--- LISTED RECORDS ---
◆ ◆ ◆ ◆ ◆

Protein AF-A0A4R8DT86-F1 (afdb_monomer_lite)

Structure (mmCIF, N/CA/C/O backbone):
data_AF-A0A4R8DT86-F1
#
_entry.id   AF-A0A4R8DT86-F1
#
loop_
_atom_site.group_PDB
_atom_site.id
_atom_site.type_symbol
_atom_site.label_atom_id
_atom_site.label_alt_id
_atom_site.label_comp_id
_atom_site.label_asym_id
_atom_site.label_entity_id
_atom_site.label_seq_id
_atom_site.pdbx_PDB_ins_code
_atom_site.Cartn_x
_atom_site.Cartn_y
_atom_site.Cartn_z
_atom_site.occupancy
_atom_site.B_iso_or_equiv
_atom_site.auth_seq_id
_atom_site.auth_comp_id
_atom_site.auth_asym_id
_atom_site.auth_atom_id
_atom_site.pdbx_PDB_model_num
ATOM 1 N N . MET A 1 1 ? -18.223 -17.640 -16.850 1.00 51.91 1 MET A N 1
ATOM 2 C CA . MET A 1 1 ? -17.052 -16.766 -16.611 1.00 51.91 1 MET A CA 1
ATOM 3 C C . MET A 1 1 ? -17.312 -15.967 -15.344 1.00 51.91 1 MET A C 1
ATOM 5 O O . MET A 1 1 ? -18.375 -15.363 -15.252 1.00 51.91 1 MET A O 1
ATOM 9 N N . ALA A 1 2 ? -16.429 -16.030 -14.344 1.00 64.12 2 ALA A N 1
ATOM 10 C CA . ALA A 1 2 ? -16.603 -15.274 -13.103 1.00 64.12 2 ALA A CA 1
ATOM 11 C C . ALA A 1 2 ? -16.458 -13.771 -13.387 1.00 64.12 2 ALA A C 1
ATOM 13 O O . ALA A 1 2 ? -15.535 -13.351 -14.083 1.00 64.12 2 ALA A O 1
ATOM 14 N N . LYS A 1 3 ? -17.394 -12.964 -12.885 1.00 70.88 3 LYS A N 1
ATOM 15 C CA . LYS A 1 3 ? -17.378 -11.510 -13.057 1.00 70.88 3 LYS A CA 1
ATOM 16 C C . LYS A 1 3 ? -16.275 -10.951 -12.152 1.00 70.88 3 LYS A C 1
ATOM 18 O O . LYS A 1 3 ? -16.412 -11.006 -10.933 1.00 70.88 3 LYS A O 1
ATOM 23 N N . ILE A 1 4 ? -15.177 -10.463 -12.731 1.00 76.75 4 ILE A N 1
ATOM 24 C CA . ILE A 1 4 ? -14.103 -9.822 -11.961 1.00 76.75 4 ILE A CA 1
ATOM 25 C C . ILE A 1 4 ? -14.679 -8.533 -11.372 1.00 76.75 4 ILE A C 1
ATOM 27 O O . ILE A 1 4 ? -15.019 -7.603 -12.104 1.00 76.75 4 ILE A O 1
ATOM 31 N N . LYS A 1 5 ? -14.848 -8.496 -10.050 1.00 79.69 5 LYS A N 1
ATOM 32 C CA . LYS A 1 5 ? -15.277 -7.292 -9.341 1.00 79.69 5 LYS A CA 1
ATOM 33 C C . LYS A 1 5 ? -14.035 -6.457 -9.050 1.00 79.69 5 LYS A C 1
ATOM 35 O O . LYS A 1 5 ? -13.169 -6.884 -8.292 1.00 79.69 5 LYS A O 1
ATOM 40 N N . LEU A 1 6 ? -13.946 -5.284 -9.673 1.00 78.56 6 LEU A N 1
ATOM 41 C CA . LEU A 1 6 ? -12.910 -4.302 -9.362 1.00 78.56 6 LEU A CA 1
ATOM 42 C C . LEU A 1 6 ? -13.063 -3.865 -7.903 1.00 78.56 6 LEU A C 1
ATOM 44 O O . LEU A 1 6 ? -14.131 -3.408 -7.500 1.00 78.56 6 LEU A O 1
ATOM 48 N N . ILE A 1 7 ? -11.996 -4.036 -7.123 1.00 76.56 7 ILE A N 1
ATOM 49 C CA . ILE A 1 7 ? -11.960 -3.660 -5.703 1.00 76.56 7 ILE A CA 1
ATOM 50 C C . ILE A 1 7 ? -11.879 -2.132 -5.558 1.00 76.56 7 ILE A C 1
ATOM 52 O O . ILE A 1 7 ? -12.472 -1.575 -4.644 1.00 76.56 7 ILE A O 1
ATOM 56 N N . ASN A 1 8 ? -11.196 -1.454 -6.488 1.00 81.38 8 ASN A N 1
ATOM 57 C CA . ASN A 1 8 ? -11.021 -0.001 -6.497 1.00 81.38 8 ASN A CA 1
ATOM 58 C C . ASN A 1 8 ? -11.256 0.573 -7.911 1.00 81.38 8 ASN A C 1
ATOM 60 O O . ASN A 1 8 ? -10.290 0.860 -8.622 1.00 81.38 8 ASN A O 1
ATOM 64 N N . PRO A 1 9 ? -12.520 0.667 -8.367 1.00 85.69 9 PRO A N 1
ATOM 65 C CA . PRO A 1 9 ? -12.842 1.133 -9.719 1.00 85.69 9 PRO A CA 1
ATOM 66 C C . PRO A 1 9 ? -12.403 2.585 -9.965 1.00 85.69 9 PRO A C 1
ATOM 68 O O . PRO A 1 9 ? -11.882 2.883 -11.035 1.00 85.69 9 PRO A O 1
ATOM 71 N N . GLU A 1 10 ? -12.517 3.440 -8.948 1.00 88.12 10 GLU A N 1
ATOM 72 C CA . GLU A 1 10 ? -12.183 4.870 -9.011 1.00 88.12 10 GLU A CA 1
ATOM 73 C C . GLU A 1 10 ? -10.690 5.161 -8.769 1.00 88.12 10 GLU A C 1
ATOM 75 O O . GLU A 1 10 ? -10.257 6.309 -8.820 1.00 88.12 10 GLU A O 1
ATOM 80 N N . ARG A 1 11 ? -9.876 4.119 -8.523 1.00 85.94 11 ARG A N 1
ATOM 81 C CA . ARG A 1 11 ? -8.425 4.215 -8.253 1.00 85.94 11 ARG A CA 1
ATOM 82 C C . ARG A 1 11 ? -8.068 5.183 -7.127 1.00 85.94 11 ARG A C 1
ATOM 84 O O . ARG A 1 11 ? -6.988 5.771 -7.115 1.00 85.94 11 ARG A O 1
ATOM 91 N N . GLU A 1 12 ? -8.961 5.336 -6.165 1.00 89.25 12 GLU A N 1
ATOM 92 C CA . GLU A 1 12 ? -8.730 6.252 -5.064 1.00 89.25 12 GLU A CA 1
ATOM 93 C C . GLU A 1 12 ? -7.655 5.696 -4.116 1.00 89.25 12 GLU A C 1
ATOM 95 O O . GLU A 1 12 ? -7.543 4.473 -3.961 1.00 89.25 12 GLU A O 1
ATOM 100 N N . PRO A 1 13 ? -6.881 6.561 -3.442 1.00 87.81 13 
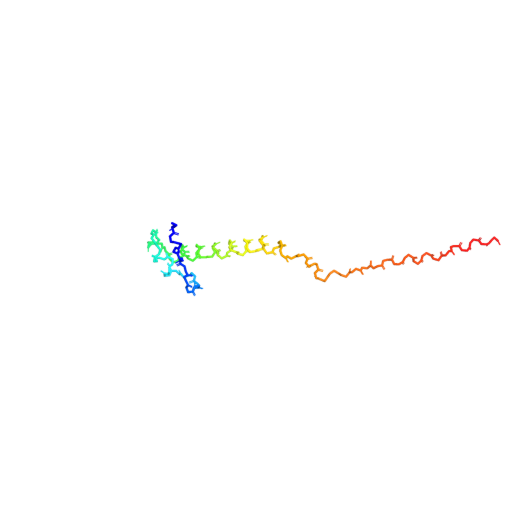PRO A N 1
ATOM 101 C CA . PRO A 1 13 ? -5.862 6.117 -2.500 1.00 87.81 13 PRO A CA 1
ATOM 102 C C . PRO A 1 13 ? -6.476 5.343 -1.327 1.00 87.81 13 PRO A C 1
ATOM 104 O O . PRO A 1 13 ? -7.603 5.617 -0.896 1.00 87.81 13 PRO A O 1
ATOM 107 N N . LEU A 1 14 ? -5.709 4.384 -0.801 1.00 89.19 14 LEU A N 1
ATOM 108 C CA . LEU A 1 14 ? -6.051 3.657 0.417 1.00 89.19 14 LEU A CA 1
ATOM 109 C C . LEU A 1 14 ? -5.826 4.573 1.626 1.00 89.19 14 LEU A C 1
ATOM 111 O O . LEU A 1 14 ? -4.698 4.969 1.906 1.00 89.19 14 LEU A O 1
ATOM 115 N N . THR A 1 15 ? -6.904 4.902 2.335 1.00 92.00 15 THR A N 1
ATOM 116 C CA . THR A 1 15 ? -6.870 5.671 3.587 1.00 92.00 15 THR A CA 1
ATOM 117 C C . THR A 1 15 ? -7.197 4.770 4.775 1.00 92.00 15 THR A C 1
ATOM 119 O O . THR A 1 15 ? -7.654 3.638 4.594 1.00 92.00 15 THR A O 1
ATOM 122 N N . VAL A 1 16 ? -6.995 5.266 5.997 1.00 92.31 16 VAL A N 1
ATOM 123 C CA . VAL A 1 16 ? -7.325 4.534 7.233 1.00 92.31 16 VAL A CA 1
ATOM 124 C C . VAL A 1 16 ? -8.811 4.170 7.275 1.00 92.31 16 VAL A C 1
ATOM 126 O O . VAL A 1 16 ? -9.175 3.038 7.588 1.00 92.31 16 VAL A O 1
ATOM 129 N N . GLU A 1 17 ? -9.683 5.097 6.887 1.00 90.69 17 GLU A N 1
ATOM 130 C CA . GLU A 1 17 ? -11.133 4.900 6.864 1.00 90.69 17 GLU A CA 1
ATOM 131 C C . GLU A 1 17 ? -11.521 3.821 5.854 1.00 90.69 17 GLU A C 1
ATOM 133 O O . GLU A 1 17 ? -12.340 2.953 6.150 1.00 90.69 17 GLU A O 1
ATOM 138 N N . LYS A 1 18 ? -10.895 3.833 4.673 1.00 89.12 18 LYS A N 1
ATOM 139 C CA . LYS A 1 18 ? -11.127 2.819 3.638 1.00 89.12 18 LYS A CA 1
ATOM 140 C C . LYS A 1 18 ? -10.598 1.455 4.035 1.00 89.12 18 LYS A C 1
ATOM 142 O O . LYS A 1 18 ? -11.248 0.457 3.745 1.00 89.12 18 LYS A O 1
ATOM 147 N N . LEU A 1 19 ? -9.455 1.407 4.715 1.00 89.25 19 LEU A N 1
ATOM 148 C CA . LEU A 1 19 ? -8.910 0.167 5.255 1.00 89.25 19 LEU A CA 1
ATOM 149 C C . LEU A 1 19 ? -9.895 -0.458 6.253 1.00 89.25 19 LEU A C 1
ATOM 151 O O . LEU A 1 19 ? -10.178 -1.646 6.152 1.00 89.25 19 LEU A O 1
ATOM 155 N N . ARG A 1 20 ? -10.502 0.344 7.137 1.00 89.12 20 ARG A N 1
ATOM 156 C CA . ARG A 1 20 ? -11.514 -0.119 8.107 1.00 89.12 20 ARG A CA 1
ATOM 157 C C . ARG A 1 20 ? -12.840 -0.552 7.481 1.00 89.12 20 ARG A C 1
ATOM 159 O O . ARG A 1 20 ? -13.555 -1.362 8.064 1.00 89.12 20 ARG A O 1
ATOM 166 N N . GLN A 1 21 ? -13.181 -0.031 6.303 1.00 88.56 21 GLN A N 1
ATOM 167 C CA . GLN A 1 21 ? -14.353 -0.479 5.541 1.00 88.56 21 GLN A CA 1
ATOM 168 C C . GLN A 1 21 ? -14.163 -1.880 4.940 1.00 88.56 21 GLN A C 1
ATOM 170 O O . GLN A 1 21 ? -15.146 -2.516 4.549 1.00 88.56 21 GLN A O 1
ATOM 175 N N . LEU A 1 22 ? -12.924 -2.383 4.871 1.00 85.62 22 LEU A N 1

◆ ◆ ◆ ◆ ◆

--- EXERCISE DIRECTIONS ---
Only the lines from the beginning of the data above through the line containing "ATOM 15 C CA" should be repeated, exactly as they appear.

--- RESPONSE BELOW ---
Protein AF-A0A4R8DT86-F1 (afdb_monomer_lite)

Structure (mmCIF, N/CA/C/O backbone):
data_AF-A0A4R8DT86-F1
#
_entry.id   AF-A0A4R8DT86-F1
#
loop_
_atom_site.group_PDB
_atom_site.id
_atom_site.type_symbol
_atom_site.label_atom_id
_atom_site.label_alt_id
_atom_site.label_comp_id
_atom_site.label_asym_id
_atom_site.label_entity_id
_atom_site.label_seq_id
_atom_site.pdbx_PDB_ins_code
_atom_site.Cartn_x
_atom_site.Cartn_y
_atom_site.Cartn_z
_atom_site.occupancy
_atom_site.B_iso_or_equiv
_atom_site.auth_seq_id
_atom_site.auth_comp_id
_atom_site.auth_asym_id
_atom_site.auth_atom_id
_atom_site.pdbx_PDB_model_num
ATOM 1 N N . MET A 1 1 ? -18.223 -17.640 -16.850 1.00 51.91 1 MET A N 1
ATOM 2 C CA . MET A 1 1 ? -17.052 -16.766 -16.611 1.00 51.91 1 MET A CA 1
ATOM 3 C C . MET A 1 1 ? -17.312 -15.967 -15.344 1.00 51.91 1 MET A C 1
ATOM 5 O O . MET A 1 1 ? -18.375 -15.363 -15.252 1.00 51.91 1 MET A O 1
ATOM 9 N N . ALA A 1 2 ? -16.429 -16.030 -14.344 1.00 64.12 2 ALA A N 1
ATOM 10 C CA . ALA A 1 2 ? -16.603 -15.274 -13.103 1.00 64.12 2 ALA A CA 1
ATOM 11 C C . ALA A 1 2 ? -16.458 -13.771 -13.387 1.00 64.12 2 ALA A C 1
ATOM 13 O O . ALA A 1 2 ? -15.535 -13.351 -14.083 1.00 64.12 2 ALA A O 1
ATOM 14 N N . LYS A 1 3 ? -17.394 -12.964 -12.885 1.00 70.88 3 LYS A N 1
ATOM 15 C CA . LYS A 1 3 ? -17.378 -11.510 -13.057 1.00 70.88 3 LYS A CA 1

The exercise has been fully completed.